Fair point, bad example then. It would have made more sense to use two reference types. I am aware that primitive types avoid being boxed in C# generics. My point was that the same code path is taken regardless of type (and I believe that is *mostly* true for primitive types as well). C++ templates are effectively expanded at compile-time, yielding completely separate data structure for *every* type. (For better or worse. In addition to giving the compiler room for aggressive optimization, it can easily cost you in code size) – jalf Aug 04 '12 at 13:15
1

@user946850: it'd be more accurate to say that virtual functions can't *always* be inlined. Sometimes they can. But assume a naive compiler comes across a call to a function `foo()` on an object of type `B`. If `foo` is not virtual, then it is known at compile-time which function is to be called (`B::foo()`), so it is trivial to inline.
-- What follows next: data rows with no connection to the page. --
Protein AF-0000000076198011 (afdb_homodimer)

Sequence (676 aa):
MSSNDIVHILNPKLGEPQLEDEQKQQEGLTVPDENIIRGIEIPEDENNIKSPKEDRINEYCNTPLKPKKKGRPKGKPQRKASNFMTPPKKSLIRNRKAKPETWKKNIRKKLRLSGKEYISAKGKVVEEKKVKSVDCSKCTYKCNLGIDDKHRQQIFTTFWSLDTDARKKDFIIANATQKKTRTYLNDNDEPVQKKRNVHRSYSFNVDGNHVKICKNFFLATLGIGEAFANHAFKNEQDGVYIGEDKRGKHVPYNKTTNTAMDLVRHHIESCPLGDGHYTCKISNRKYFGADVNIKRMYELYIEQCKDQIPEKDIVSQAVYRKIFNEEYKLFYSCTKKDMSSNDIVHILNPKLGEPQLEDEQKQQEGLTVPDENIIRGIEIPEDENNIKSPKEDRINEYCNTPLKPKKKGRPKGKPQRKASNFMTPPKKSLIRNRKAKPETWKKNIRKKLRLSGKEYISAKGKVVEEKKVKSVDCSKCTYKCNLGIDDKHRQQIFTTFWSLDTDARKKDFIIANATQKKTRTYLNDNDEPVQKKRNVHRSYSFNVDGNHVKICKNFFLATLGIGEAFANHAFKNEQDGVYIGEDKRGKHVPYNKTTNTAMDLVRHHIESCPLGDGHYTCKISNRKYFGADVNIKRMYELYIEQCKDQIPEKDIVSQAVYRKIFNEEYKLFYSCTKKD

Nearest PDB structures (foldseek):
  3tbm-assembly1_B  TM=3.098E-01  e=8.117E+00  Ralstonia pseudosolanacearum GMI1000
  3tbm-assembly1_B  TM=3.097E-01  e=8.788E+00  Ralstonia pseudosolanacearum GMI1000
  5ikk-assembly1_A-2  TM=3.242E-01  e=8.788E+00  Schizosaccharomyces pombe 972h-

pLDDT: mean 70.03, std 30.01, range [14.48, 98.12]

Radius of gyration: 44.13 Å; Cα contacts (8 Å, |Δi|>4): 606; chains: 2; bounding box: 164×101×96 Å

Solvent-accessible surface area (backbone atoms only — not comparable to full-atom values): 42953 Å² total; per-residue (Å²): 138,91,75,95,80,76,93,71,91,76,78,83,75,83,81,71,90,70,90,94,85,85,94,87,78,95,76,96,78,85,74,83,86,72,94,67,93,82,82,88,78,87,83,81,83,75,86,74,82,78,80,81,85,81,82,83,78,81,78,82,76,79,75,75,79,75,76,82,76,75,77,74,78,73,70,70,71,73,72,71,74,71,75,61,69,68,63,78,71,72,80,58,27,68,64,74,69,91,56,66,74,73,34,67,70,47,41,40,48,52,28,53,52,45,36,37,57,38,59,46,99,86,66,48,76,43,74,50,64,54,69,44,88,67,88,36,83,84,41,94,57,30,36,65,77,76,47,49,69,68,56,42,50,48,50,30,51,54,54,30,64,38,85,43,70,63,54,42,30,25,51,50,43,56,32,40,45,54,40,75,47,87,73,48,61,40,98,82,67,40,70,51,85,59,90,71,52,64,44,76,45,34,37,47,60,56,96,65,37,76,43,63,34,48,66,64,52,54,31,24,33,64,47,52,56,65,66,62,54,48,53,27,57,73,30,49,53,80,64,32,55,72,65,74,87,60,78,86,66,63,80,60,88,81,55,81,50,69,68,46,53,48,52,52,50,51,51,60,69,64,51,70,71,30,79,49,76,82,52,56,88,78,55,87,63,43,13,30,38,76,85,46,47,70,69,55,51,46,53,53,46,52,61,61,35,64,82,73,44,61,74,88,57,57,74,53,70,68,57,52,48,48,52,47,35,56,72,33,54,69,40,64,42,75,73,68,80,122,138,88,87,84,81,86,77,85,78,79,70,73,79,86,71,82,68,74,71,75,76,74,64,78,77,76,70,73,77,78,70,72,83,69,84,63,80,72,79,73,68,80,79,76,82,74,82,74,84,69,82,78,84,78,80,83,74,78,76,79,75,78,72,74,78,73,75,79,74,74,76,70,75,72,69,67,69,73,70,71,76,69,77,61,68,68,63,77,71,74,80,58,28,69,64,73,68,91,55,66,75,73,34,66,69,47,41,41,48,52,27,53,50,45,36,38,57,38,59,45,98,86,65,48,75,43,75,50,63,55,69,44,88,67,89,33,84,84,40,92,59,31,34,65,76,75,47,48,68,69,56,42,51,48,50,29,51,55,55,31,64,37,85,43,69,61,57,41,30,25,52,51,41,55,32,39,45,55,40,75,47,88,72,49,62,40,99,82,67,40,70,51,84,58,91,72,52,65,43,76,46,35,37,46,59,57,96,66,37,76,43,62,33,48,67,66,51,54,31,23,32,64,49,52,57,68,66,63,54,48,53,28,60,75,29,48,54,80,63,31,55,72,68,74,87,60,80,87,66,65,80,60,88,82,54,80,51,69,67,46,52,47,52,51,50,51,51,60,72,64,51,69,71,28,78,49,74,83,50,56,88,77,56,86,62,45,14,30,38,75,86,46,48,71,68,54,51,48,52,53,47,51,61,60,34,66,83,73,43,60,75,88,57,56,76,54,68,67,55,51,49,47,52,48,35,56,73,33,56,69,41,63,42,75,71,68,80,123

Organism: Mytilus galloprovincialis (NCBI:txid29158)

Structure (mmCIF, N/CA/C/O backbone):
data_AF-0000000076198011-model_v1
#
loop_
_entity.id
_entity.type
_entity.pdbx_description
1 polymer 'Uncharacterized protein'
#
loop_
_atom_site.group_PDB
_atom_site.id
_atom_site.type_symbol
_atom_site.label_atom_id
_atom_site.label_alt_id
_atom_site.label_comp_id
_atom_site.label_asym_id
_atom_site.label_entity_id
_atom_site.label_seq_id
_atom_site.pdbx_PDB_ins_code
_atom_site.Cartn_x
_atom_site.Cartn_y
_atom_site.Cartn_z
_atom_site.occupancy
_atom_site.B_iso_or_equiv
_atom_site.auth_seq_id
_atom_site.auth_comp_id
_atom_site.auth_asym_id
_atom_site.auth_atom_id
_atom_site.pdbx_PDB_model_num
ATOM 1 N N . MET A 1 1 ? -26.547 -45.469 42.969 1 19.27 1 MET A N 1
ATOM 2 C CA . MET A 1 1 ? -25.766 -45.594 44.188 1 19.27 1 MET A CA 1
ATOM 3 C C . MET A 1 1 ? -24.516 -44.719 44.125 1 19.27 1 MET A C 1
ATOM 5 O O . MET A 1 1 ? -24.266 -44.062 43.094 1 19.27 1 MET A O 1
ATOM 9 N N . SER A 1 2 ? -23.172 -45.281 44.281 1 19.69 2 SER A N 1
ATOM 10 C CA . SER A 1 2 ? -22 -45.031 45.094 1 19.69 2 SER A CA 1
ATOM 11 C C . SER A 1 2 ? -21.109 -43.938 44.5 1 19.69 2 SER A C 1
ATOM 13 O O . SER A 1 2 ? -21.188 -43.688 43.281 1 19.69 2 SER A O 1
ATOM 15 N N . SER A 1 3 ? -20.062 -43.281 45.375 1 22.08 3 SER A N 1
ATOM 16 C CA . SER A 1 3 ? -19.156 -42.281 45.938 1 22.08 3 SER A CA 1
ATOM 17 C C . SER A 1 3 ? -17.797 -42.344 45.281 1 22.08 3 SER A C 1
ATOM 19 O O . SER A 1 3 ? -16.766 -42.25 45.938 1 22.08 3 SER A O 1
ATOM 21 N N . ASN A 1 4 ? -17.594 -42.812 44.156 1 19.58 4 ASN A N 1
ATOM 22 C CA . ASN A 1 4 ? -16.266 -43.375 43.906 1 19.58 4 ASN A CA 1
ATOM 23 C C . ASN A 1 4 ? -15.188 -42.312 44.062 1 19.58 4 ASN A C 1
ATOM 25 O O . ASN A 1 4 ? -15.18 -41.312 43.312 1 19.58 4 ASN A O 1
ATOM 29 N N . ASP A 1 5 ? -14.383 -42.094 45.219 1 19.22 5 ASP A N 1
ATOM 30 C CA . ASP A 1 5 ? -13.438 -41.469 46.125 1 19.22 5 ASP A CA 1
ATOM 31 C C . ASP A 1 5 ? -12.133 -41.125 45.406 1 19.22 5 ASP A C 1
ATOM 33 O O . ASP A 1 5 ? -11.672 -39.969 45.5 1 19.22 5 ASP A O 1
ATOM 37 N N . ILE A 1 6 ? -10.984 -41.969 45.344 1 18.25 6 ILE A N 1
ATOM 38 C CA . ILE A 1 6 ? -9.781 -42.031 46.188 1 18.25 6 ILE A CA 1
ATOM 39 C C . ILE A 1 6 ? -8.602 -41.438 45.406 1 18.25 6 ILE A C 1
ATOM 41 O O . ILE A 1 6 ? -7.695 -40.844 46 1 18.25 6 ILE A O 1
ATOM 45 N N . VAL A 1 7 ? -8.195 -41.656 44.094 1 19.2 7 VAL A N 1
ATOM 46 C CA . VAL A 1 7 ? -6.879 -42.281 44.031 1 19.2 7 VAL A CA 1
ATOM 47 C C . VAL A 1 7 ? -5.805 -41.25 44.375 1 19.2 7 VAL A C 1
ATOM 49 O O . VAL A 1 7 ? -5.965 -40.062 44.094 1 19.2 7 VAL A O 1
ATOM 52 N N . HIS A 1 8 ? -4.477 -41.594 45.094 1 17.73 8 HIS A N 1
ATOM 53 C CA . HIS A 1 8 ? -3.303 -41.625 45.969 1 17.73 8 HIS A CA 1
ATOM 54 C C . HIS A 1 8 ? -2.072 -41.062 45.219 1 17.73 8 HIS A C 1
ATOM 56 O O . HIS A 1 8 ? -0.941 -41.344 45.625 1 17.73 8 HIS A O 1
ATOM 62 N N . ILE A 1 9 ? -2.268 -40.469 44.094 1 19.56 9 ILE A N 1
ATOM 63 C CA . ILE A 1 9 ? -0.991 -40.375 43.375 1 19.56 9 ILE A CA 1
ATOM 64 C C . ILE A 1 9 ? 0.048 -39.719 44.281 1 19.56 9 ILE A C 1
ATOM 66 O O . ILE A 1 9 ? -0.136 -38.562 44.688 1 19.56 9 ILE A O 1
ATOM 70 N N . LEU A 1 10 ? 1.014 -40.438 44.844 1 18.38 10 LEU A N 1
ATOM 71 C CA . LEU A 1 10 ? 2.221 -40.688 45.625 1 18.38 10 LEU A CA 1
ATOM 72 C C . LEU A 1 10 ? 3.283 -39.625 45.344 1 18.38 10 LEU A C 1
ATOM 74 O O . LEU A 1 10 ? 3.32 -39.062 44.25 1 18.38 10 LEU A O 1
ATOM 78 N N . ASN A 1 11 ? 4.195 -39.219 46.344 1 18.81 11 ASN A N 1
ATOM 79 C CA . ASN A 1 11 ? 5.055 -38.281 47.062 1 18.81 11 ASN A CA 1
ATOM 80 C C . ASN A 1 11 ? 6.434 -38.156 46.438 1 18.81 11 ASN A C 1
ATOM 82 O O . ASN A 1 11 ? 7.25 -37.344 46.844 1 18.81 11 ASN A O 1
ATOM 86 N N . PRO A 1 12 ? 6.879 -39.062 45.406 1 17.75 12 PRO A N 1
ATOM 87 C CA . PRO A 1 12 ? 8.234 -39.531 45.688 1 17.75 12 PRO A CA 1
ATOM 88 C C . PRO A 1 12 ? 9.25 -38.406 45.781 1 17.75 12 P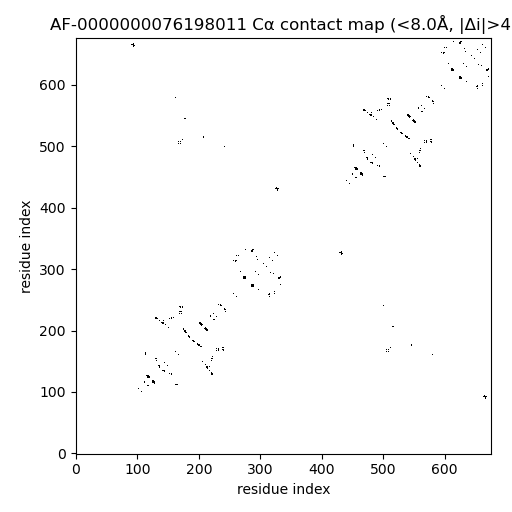RO A C 1
ATOM 90 O O . PRO A 1 12 ? 9.086 -37.375 45.125 1 17.75 12 PRO A O 1
ATOM 93 N N . LYS A 1 13 ? 10.242 -38.344 46.781 1 18.3 13 LYS A N 1
ATOM 94 C CA . LYS A 1 13 ? 11.328 -37.688 47.5 1 18.3 13 LYS A CA 1
ATOM 95 C C . LYS A 1 13 ? 12.555 -37.5 46.625 1 18.3 13 LYS A C 1
ATOM 97 O O . LYS A 1 13 ? 13.625 -37.156 47.094 1 18.3 13 LYS A O 1
ATOM 102 N N . LEU A 1 14 ? 12.484 -37.625 45.344 1 17.86 14 LEU A N 1
ATOM 103 C CA . LEU A 1 14 ? 13.688 -38.094 44.656 1 17.86 14 LEU A CA 1
ATOM 104 C C . LEU A 1 14 ? 14.922 -37.344 45.188 1 17.86 14 LEU A C 1
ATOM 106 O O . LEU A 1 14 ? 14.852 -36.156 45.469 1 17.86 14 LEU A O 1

If `foo` is virtual, then the function being called *might* be `B::foo()`, but it could also be `D::foo()`, the overridden function in a derived class. We know which function to call at runtime, but at compile-time it's not clear – jalf Aug 04 '12 at 13:17
Of course, in simple cases, we might be able to determine which type the object actually is, so we know which `foo` to call, so it can be inlined even if it is virtual. But in the general case, you don't know which function is called until the code is executed. And by then, it is too late to inline it. ;) – jalf Aug 04 '12 at 13:18
1

@jalf What makes you think C# generics aren't expanded at compile-time? Again, since C# is JIT compiled, the executed code is not bit-identical to the executable. See http://stackoverflow.com/questions/5342345/how-do-generics-get-compiled-by-the-jit-compiler – luiscubal Aug 04 '12 at 14:31
5

@luiscubal: your terminology is unclear. The JIT doesn't act at what I'd consider to be "compile-time". You're right, of course, given a sufficiently clever and aggressive JIT compiler, there's effectively no limits to what it could do. But C++ *requires* this behavior. Further, C++ templates allow the programmer to specify explicit specializations, enabling additional explicit optimizations where applicable. C# has no equivalent for that. For example, in C++, I could define a `vector` where, for the specific case of `vector<4>`, my hand-coded SIMD implementation should be used – jalf Aug 04 '12 at 15:17
1

@jalf `JIT compilation` is, by definition, a type of compilation, so I think the time of JIT execution could be reasonably called compile-time. Languages like C# and Java have effectively *two* compile times. Looking at the link I provided, generics *might* have some effect on the inlining of virtual calls, but not much more. Most other optimizations should run perfectly fine even with generics, since .NET JITers essentially do the same as C++ compilers do. However, I guess you're right about explicit specializations. – luiscubal Aug 04 '12 at 15:35
It's true that C++ templates are expanded at compile-time instead of using a run-time polymorphism mechanism, but this isn't always the most efficient way. Run-time polymorphism can allow more code-sharing. In fact, one technique (more in the past) use a template as a thin wrapper around pointer-arithmetic-based unsafe code, which means that the programmer has to manually implement the run-time polymorphism mechanism if it's needed. Luckily, the need for this is rare - some architecture astronauts probably end up doing it when it's *less* efficient, as I have in the past. – Aug 04 '12 at 17:00
What I'd love to see is an easy way to choose between these mechanisms case-by-case, so you don't have to spend time coding a pointer-arithmetic mess just to test which is better for your app, and don't get so overcommitted that you can't stand to throw it away. – Aug 04 '12 at 17:03
1

modern JVMs can allocate memory much faster than C++ and manage memory in a much more time efficient manner sacrificing space for time. There is no reason for the JVM to try and maintain as much free space as possible all the time when it can free space so quickly and only when it need to release it when there is pressure. So even more time is captured back by not freeing memory unless there is pressure to do so. – Aug 04 '12 at 22:42
This comment discussion will be purged soon, please move essential comments into the answer, and if you really need to continue the discussion take it in chat. – yannis Aug 05 '12 at 00:17
5

@Leo: Code bloat through templates was a problem 15 years ago. With heavy templatization and inlining, plus abilities compilers picked up since (like folding identical instances), lots of code gets _smaller_ through templates nowadays. – sbi Aug 07 '12 at 09:09

sbi · Answer 3 · 2015-02-22T20:21:31.747

What the other answers (6 so far) seem to have forgotten to mention, but what I consider very important for answering this, is one of C++' very basic design philosophies, which was formulated and employed by Stroustrup from day #1:

You don't pay for what you don't use.

There are some other important underlying design principles that greatly shaped C++ (like that you shouldn't be forced into a specific paradigm), but You don't pay for what you don't use is right there among the most important ones.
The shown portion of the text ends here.